Set down exactly, from the records below, the line with "ATOM 7 C C ." through the line with "ATOM 31 O O", and nothing else.
*** Opening of DATA LISTING ***
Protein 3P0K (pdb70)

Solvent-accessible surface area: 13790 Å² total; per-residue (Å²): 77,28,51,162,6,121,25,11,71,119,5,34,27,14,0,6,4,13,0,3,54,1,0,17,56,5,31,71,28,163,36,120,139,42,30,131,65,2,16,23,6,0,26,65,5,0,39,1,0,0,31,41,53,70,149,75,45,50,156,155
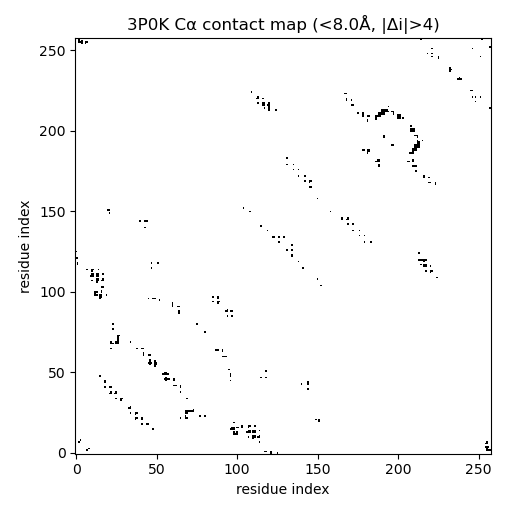,35,0,87,55,0,2,79,39,0,65,107,13,47,87,135,19,87,59,116,84,0,71,98,60,0,40,101,48,0,71,122,24,104,0,165,45,0,28,5,176,55,71,102,36,59,94,65,4,10,39,2,5,16,8,0,6,0,6,7,0,18,30,21,5,101,53,31,136,179,58,48,50,113,83,2,49,103,21,0,108,23,0,47,62,9,2,124,36,34,40,32,30,45,166,33,64,85,31,116,64,21,18,115,121,40,16,41,86,1,28,135,4,0,77,52,3,25,92,4,2,55,52,29,119,167,64,46,103,15,78,58,17,120,31,60,135,82,12,78,69,9,78,121,76,112,88,115,73,45,10,54,8,4,70,31,3,0,1,49,1,4,13,40,4,45,13,82,32,36,46,87,51,24,117,60,113,137,125,184,63,65,105,175,61,148,118,61,83,43,47,64,6,78,134,70,2,95,60

GO terms:
  GO:0042025 host cell nucleus (C, EXP)
  GO:0030430 host cell cytoplasm (C, EXP)

InterPro domains:
  IPR007879 FAD-linked sulfhydryl oxidase [PF05214] (5-258)

Foldseek 3Di:
DFDDFPLLVVLLLLLLLVLLLLLLCLLVDPDPVVNVLSLLLSLLSQQLSCCVVVVGGPSPLSNVLSVCSNPDHPVDDPVVSLVVSCVSCVVSVNNSSRHPDNDDDVVSVLSNQLNVLSSLLVCLVVVVPDHLVVNLVNLVSVLSNLCDDDNSDDDPPVVVVSNVPSVLLNVLSVLSNLLSVLVVVPAHEDEDADPVVVVVQVPDPDSNGHYDYRSVSSVSSLVVVQVVVVCVCVVVVHDDDPPDDGDDPVNSCVNRVD

Secondary structure (DSSP, 8-state):
-PPP-HHHHHHHHHHHHHHHHHHHTGGG-SSHHHHHHHHHHHHHHHHHHHHHHHSS--HHHHHHHHHHHHHS-TT--HHHHHHHHHHHHHHTT-GGG--S----SHHHHHHHHHHHHHHHHHHHHTTTSS-HHHHHHHHHHHHHHHH----SS--HHHHHHHHHHTHHHHHHHHHHHHHHHHHHTT---EEES-HHHHHHHH-SSSS---EEETTHHHHHHHHHHHHHHHHHHHHTTSPPPTT-----HHHHHHHHT-

Radius of gyration: 19.32 Å; Cα contacts (8 Å, |Δi|>4): 249; chains: 1; bounding box: 51×48×49 Å

Structure (mmCIF, N/CA/C/O backbone):
data_3P0K
#
_entry.id   3P0K
#
_cell.length_a   55.765
_cell.length_b   80.839
_cell.length_c   65.053
_cell.angle_alpha   90.00
_cell.angle_beta   105.95
_cell.angle_gamma   90.00
#
_symmetry.space_group_name_H-M   'C 1 2 1'
#
loop_
_entity.id
_entity.type
_entity.pdbx_description
1 polymer 'sulfhydryl oxidase'
2 non-polymer IMIDAZOLE
3 non-polymer 'FLAVIN-ADENINE DINUCLEOTIDE'
4 non-polymer 'ACETATE ION'
5 water water
#
loop_
_atom_site.group_PDB
_atom_site.id
_atom_site.type_symbol
_atom_site.label_atom_id
_atom_site.label_alt_id
_atom_site.label_comp_id
_atom_site.label_asym_id
_atom_site.label_entity_id
_atom_site.label_seq_id
_atom_site.pdbx_PDB_ins_code
_atom_site.Cartn_x
_atom_site.Cartn_y
_atom_site.Cartn_z
_atom_site.occupancy
_atom_site.B_iso_or_equiv
_atom_site.auth_seq_id
_atom_site.auth_comp_id
_atom_site.auth_asym_id
_atom_site.auth_atom_id
_atom_site.pdbx_PDB_model_num
ATOM 1 N N . GLY A 1 2 ? -12.614 -6.862 -22.558 1.00 38.84 1 GLY A N 1
ATOM 2 C CA . GLY A 1 2 ? -12.280 -5.429 -22.800 1.00 36.20 1 GLY A CA 1
ATOM 3 C C . GLY A 1 2 ? -10.809 -5.152 -22.505 1.00 35.45 1 GLY A C 1
ATOM 4 O O . GLY A 1 2 ? -10.463 -4.101 -21.969 1.00 34.57 1 GLY A O 1
ATOM 5 N N . ILE A 1 3 ? -9.949 -6.102 -22.854 1.00 33.34 2 ILE A N 1
ATOM 6 C CA . ILE A 1 3 ? -8.515 -5.957 -22.631 1.00 32.08 2 ILE A CA 1
ATOM 7 C C . ILE A 1 3 ? -7.863 -5.296 -23.842 1.00 31.89 2 ILE A C 1
ATOM 8 O O . ILE A 1 3 ? -8.039 -5.742 -24.975 1.00 31.69 2 ILE A O 1
ATOM 13 N N . PRO A 1 4 ? -7.102 -4.215 -23.614 1.00 32.15 3 PRO A N 1
ATOM 14 C CA . PRO A 1 4 ? -6.424 -3.491 -24.694 1.00 32.07 3 PRO A CA 1
ATOM 15 C C . PRO A 1 4 ? -5.556 -4.401 -25.556 1.00 31.92 3 PRO A C 1
ATOM 16 O O . PRO A 1 4 ? -4.897 -5.307 -25.047 1.00 31.36 3 PRO A O 1
ATOM 20 N N . LEU A 1 5 ? -5.564 -4.167 -26.863 1.00 31.78 4 LEU A N 1
ATOM 21 C CA . LEU A 1 5 ? -4.749 -4.967 -27.766 1.00 31.59 4 LEU A CA 1
ATOM 22 C C . LEU A 1 5 ? -3.365 -4.335 -27.860 1.00 30.27 4 LEU A C 1
ATOM 23 O O . LEU A 1 5 ? -3.220 -3.198 -28.307 1.00 32.06 4 LEU A O 1
ATOM 28 N N . THR A 1 6 ? -2.352 -5.073 -27.421 1.00 26.49 5 THR A N 1
ATOM 29 C CA . THR A 1 6 ? -0.976 -4.594 -27.445 1.00 25.00 5 THR A CA 1
ATOM 30 C C . THR A 1 6 ? -0.062 -5.749 -27.850 1.00 23.92 5 THR A C 1
ATOM 31 O O . THR A 1 6 ? -0.464 -6.915 -27.797 1.00 23.47 5 THR A O 1
ATOM 38 N N . PRO A 1 7 ? 1.176 -5.442 -28.269 1.00 24.01 6 PRO A N 1
ATOM 39 C CA . PRO A 1 7 ? 2.079 -6.527 -28.657 1.00 23.71 6 PRO A CA 1
ATOM 40 C C . PRO A 1 7 ? 2.297 -7.511 -27.506 1.00 23.23 6 PRO A C 1
ATOM 41 O O . PRO A 1 7 ? 2.355 -8.722 -27.718 1.00 23.66 6 PRO A O 1
ATOM 45 N N . LEU A 1 8 ? 2.413 -6.987 -26.289 1.00 22.63 7 LEU A N 1
ATOM 46 C CA . LEU A 1 8 ? 2.630 -7.852 -25.132 1.00 21.20 7 LEU A CA 1
ATOM 47 C C . LEU A 1 8 ? 1.424 -8.741 -24.885 1.00 21.70 7 LEU A C 1
ATOM 48 O O . LEU A 1 8 ? 1.583 -9.930 -24.621 1.00 19.86 7 LEU A O 1
ATOM 53 N N . PHE A 1 9 ? 0.218 -8.186 -24.981 1.00 20.95 8 PHE A N 1
ATOM 54 C CA . PHE A 1 9 ? -0.969 -9.005 -24.759 1.00 22.45 8 PHE A CA 1
ATOM 55 C C . PHE A 1 9 ? -1.064 -10.090 -25.828 1.00 20.96 8 PHE A C 1
ATOM 56 O O . PHE A 1 9 ? -1.515 -11.199 -25.555 1.00 21.38 8 PHE A O 1
ATOM 64 N N . SER A 1 10 ? -0.642 -9.769 -27.049 1.00 21.60 9 SER A N 1
ATOM 65 C CA . SER A 1 10 ? -0.677 -10.748 -28.126 1.00 21.42 9 SER A CA 1
ATOM 66 C C . SER A 1 10 ? 0.254 -11.901 -27.765 1.00 20.58 9 SER A C 1
ATOM 67 O O . SER A 1 10 ? -0.070 -13.067 -27.996 1.00 20.96 9 SER A O 1
ATOM 72 N N . ARG A 1 11 ? 1.407 -11.577 -27.187 1.00 20.14 10 ARG A N 1
ATOM 73 C CA . ARG A 1 11 ? 2.348 -12.618 -26.790 1.00 18.66 10 ARG A CA 1
ATOM 74 C C . ARG A 1 11 ? 1.729 -13.450 -25.667 1.00 18.39 10 ARG A C 1
ATOM 75 O O . ARG A 1 11 ? 1.861 -14.672 -25.650 1.00 19.05 10 ARG A O 1
ATOM 83 N N . TYR A 1 12 ? 1.062 -12.782 -24.730 1.00 18.99 11 TYR A N 1
ATOM 84 C CA . TYR A 1 12 ? 0.419 -13.483 -23.618 1.00 17.83 11 TYR A CA 1
ATOM 85 C C . TYR A 1 12 ? -0.600 -14.489 -24.146 1.00 18.82 11 TYR A C 1
ATOM 86 O O . TYR A 1 12 ? -0.640 -15.636 -23.696 1.00 17.67 11 TYR A O 1
ATOM 95 N N . LYS A 1 13 ? -1.435 -14.051 -25.086 1.00 18.82 12 LYS A N 1
ATOM 96 C CA . LYS A 1 13 ? -2.453 -14.924 -25.667 1.00 21.66 12 LYS A CA 1
ATOM 97 C C . LYS A 1 13 ? -1.819 -16.158 -26.289 1.00 20.38 12 LYS A C 1
ATOM 98 O O . LYS A 1 13 ? -2.249 -17.286 -26.050 1.00 19.20 12 LYS A O 1
ATOM 109 N N . ASP A 1 14 ? -0.795 -15.941 -27.106 1.00 20.45 13 ASP A N 1
ATOM 110 C CA . ASP A 1 14 ? -0.144 -17.058 -27.761 1.00 19.77 13 ASP A CA 1
ATOM 111 C C . ASP A 1 14 ? 0.506 -18.003 -26.759 1.00 17.63 13 ASP A C 1
ATOM 112 O O . ASP A 1 14 ? 0.386 -19.217 -26.888 1.00 18.10 13 ASP A O 1
ATOM 117 N N . SER A 1 15 ? 1.190 -17.448 -25.763 1.00 17.10 14 SER A N 1
ATOM 118 C CA . SER A 1 15 ? 1.835 -18.259 -24.730 1.00 16.63 14 SER A CA 1
ATOM 119 C C . SER A 1 15 ? 0.811 -19.099 -23.977 1.00 15.04 14 SER A C 1
ATOM 120 O O . SER A 1 15 ? 1.061 -20.262 -23.667 1.00 14.31 14 SER A O 1
ATOM 125 N N . TYR A 1 16 ? -0.329 -18.488 -23.671 1.00 16.38 15 TYR A N 1
ATOM 126 C CA . TYR A 1 16 ? -1.403 -19.160 -22.954 1.00 15.81 15 TYR A CA 1
ATOM 127 C C . TYR A 1 16 ? -1.875 -20.377 -23.753 1.00 16.02 15 TYR A C 1
ATOM 128 O O . TYR A 1 16 ? -2.104 -21.453 -23.190 1.00 17.87 15 TYR A O 1
ATOM 137 N N . LEU A 1 17 ? -2.021 -20.202 -25.065 1.00 17.25 16 LEU A N 1
ATOM 138 C CA . LEU A 1 17 ? -2.457 -21.300 -25.920 1.00 17.02 16 LEU A CA 1
ATOM 139 C C . LEU A 1 17 ? -1.369 -22.367 -26.029 1.00 16.70 16 LEU A C 1
ATOM 140 O O . LEU A 1 17 ? -1.671 -23.555 -26.099 1.00 16.14 16 LEU A O 1
ATOM 145 N N . LEU A 1 18 ? -0.102 -21.959 -26.032 1.00 16.25 17 LEU A N 1
ATOM 146 C CA . LEU A 1 18 ? 0.973 -22.941 -26.101 1.00 16.50 17 LEU A CA 1
ATOM 147 C C . LEU A 1 18 ? 1.007 -23.759 -24.810 1.00 16.38 17 LEU A C 1
ATOM 148 O O . LEU A 1 18 ? 1.204 -24.978 -24.828 1.00 15.51 17 LEU A O 1
ATOM 153 N N . TYR A 1 19 ? 0.825 -23.084 -23.681 1.00 15.98 18 TYR A N 1
ATOM 154 C CA . TYR A 1 19 ? 0.820 -23.770 -22.397 1.00 15.06 18 TYR A CA 1
ATOM 155 C C . TYR A 1 19 ? -0.310 -24.806 -22.370 1.00 16.31 18 TYR A C 1
ATOM 156 O O . TYR A 1 19 ? -0.108 -25.952 -21.976 1.00 15.79 18 TYR A O 1
ATOM 165 N N . SER A 1 20 ? -1.499 -24.395 -22.794 1.00 16.10 19 SER A N 1
ATOM 166 C CA . SER A 1 20 ? -2.644 -25.300 -22.800 1.00 16.30 19 SER A CA 1
ATOM 167 C C . SER A 1 20 ? -2.405 -26.499 -23.726 1.00 16.49 19 SER A C 1
ATOM 168 O O . SER A 1 20 ? -2.774 -27.630 -23.401 1.00 16.55 19 SER A O 1
ATOM 173 N N . PHE A 1 21 ? -1.780 -26.247 -24.874 1.00 17.12 20 PHE A N 1
ATOM 174 C CA . PHE A 1 21 ? -1.467 -27.307 -25.830 1.00 14.52 20 PHE A CA 1
ATOM 175 C C . PHE A 1 21 ? -0.495 -28.308 -25.207 1.00 15.92 20 PHE A C 1
ATOM 176 O O . PHE A 1 21 ? -0.665 -29.527 -25.330 1.00 16.80 20 PHE A O 1
ATOM 184 N N . ARG A 1 22 ? 0.535 -27.802 -24.539 1.00 15.47 21 ARG A N 1
ATOM 185 C CA . ARG A 1 22 ? 1.504 -28.697 -23.926 1.00 15.91 21 ARG A CA 1
ATOM 186 C C . ARG A 1 22 ? 0.885 -29.464 -22.764 1.00 17.48 21 ARG A C 1
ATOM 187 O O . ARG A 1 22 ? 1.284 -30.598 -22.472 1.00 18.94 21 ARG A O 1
*** Close of DATA LISTING ***
-- RESULT OF THIS EXERCISE --
ATOM 7 C C . ILE A 1 3 ? -7.863 -5.296 -23.842 1.00 31.89 2 ILE A C 1
ATOM 8 O O . ILE A 1 3 ? -8.039 -5.742 -24.975 1.00 31.69 2 ILE A O 1
ATOM 13 N N . PRO A 1 4 ? -7.102 -4.215 -23.614 1.00 32.15 3 PRO A N 1
ATOM 14 C CA . PRO A 1 4 ? -6.424 -3.491 -24.694 1.00 32.07 3 PRO A CA 1
ATOM 15 C C . PRO A 1 4 ? -5.556 -4.401 -25.556 1.00 31.92 3 PRO A C 1
ATOM 16 O O . PRO A 1 4 ? -4.897 -5.307 -25.047 1.00 31.36 3 PRO A O 1
ATOM 20 N N . LEU A 1 5 ? -5.564 -4.167 -26.863 1.00 31.78 4 LEU A N 1
ATOM 21 C CA . LEU A 1 5 ? -4.749 -4.967 -27.766 1.00 31.59 4 LEU A CA 1
ATOM 22 C C . LEU A 1 5 ? -3.365 -4.335 -27.860 1.00 30.27 4 LEU A C 1
ATOM 23 O O . LEU A 1 5 ? -3.220 -3.198 -28.307 1.00 32.06 4 LEU A O 1
ATOM 28 N N . THR A 1 6 ? -2.352 -5.073 -27.421 1.00 26.49 5 THR A N 1
ATOM 29 C CA . THR A 1 6 ? -0.976 -4.594 -27.445 1.00 25.00 5 THR A CA 1
ATOM 30 C C . THR A 1 6 ? -0.062 -5.749 -27.850 1.00 23.92 5 THR A C 1
ATOM 31 O O . THR A 1 6 ? -0.464 -6.915 -27.797 1.00 23.47 5 THR A O 1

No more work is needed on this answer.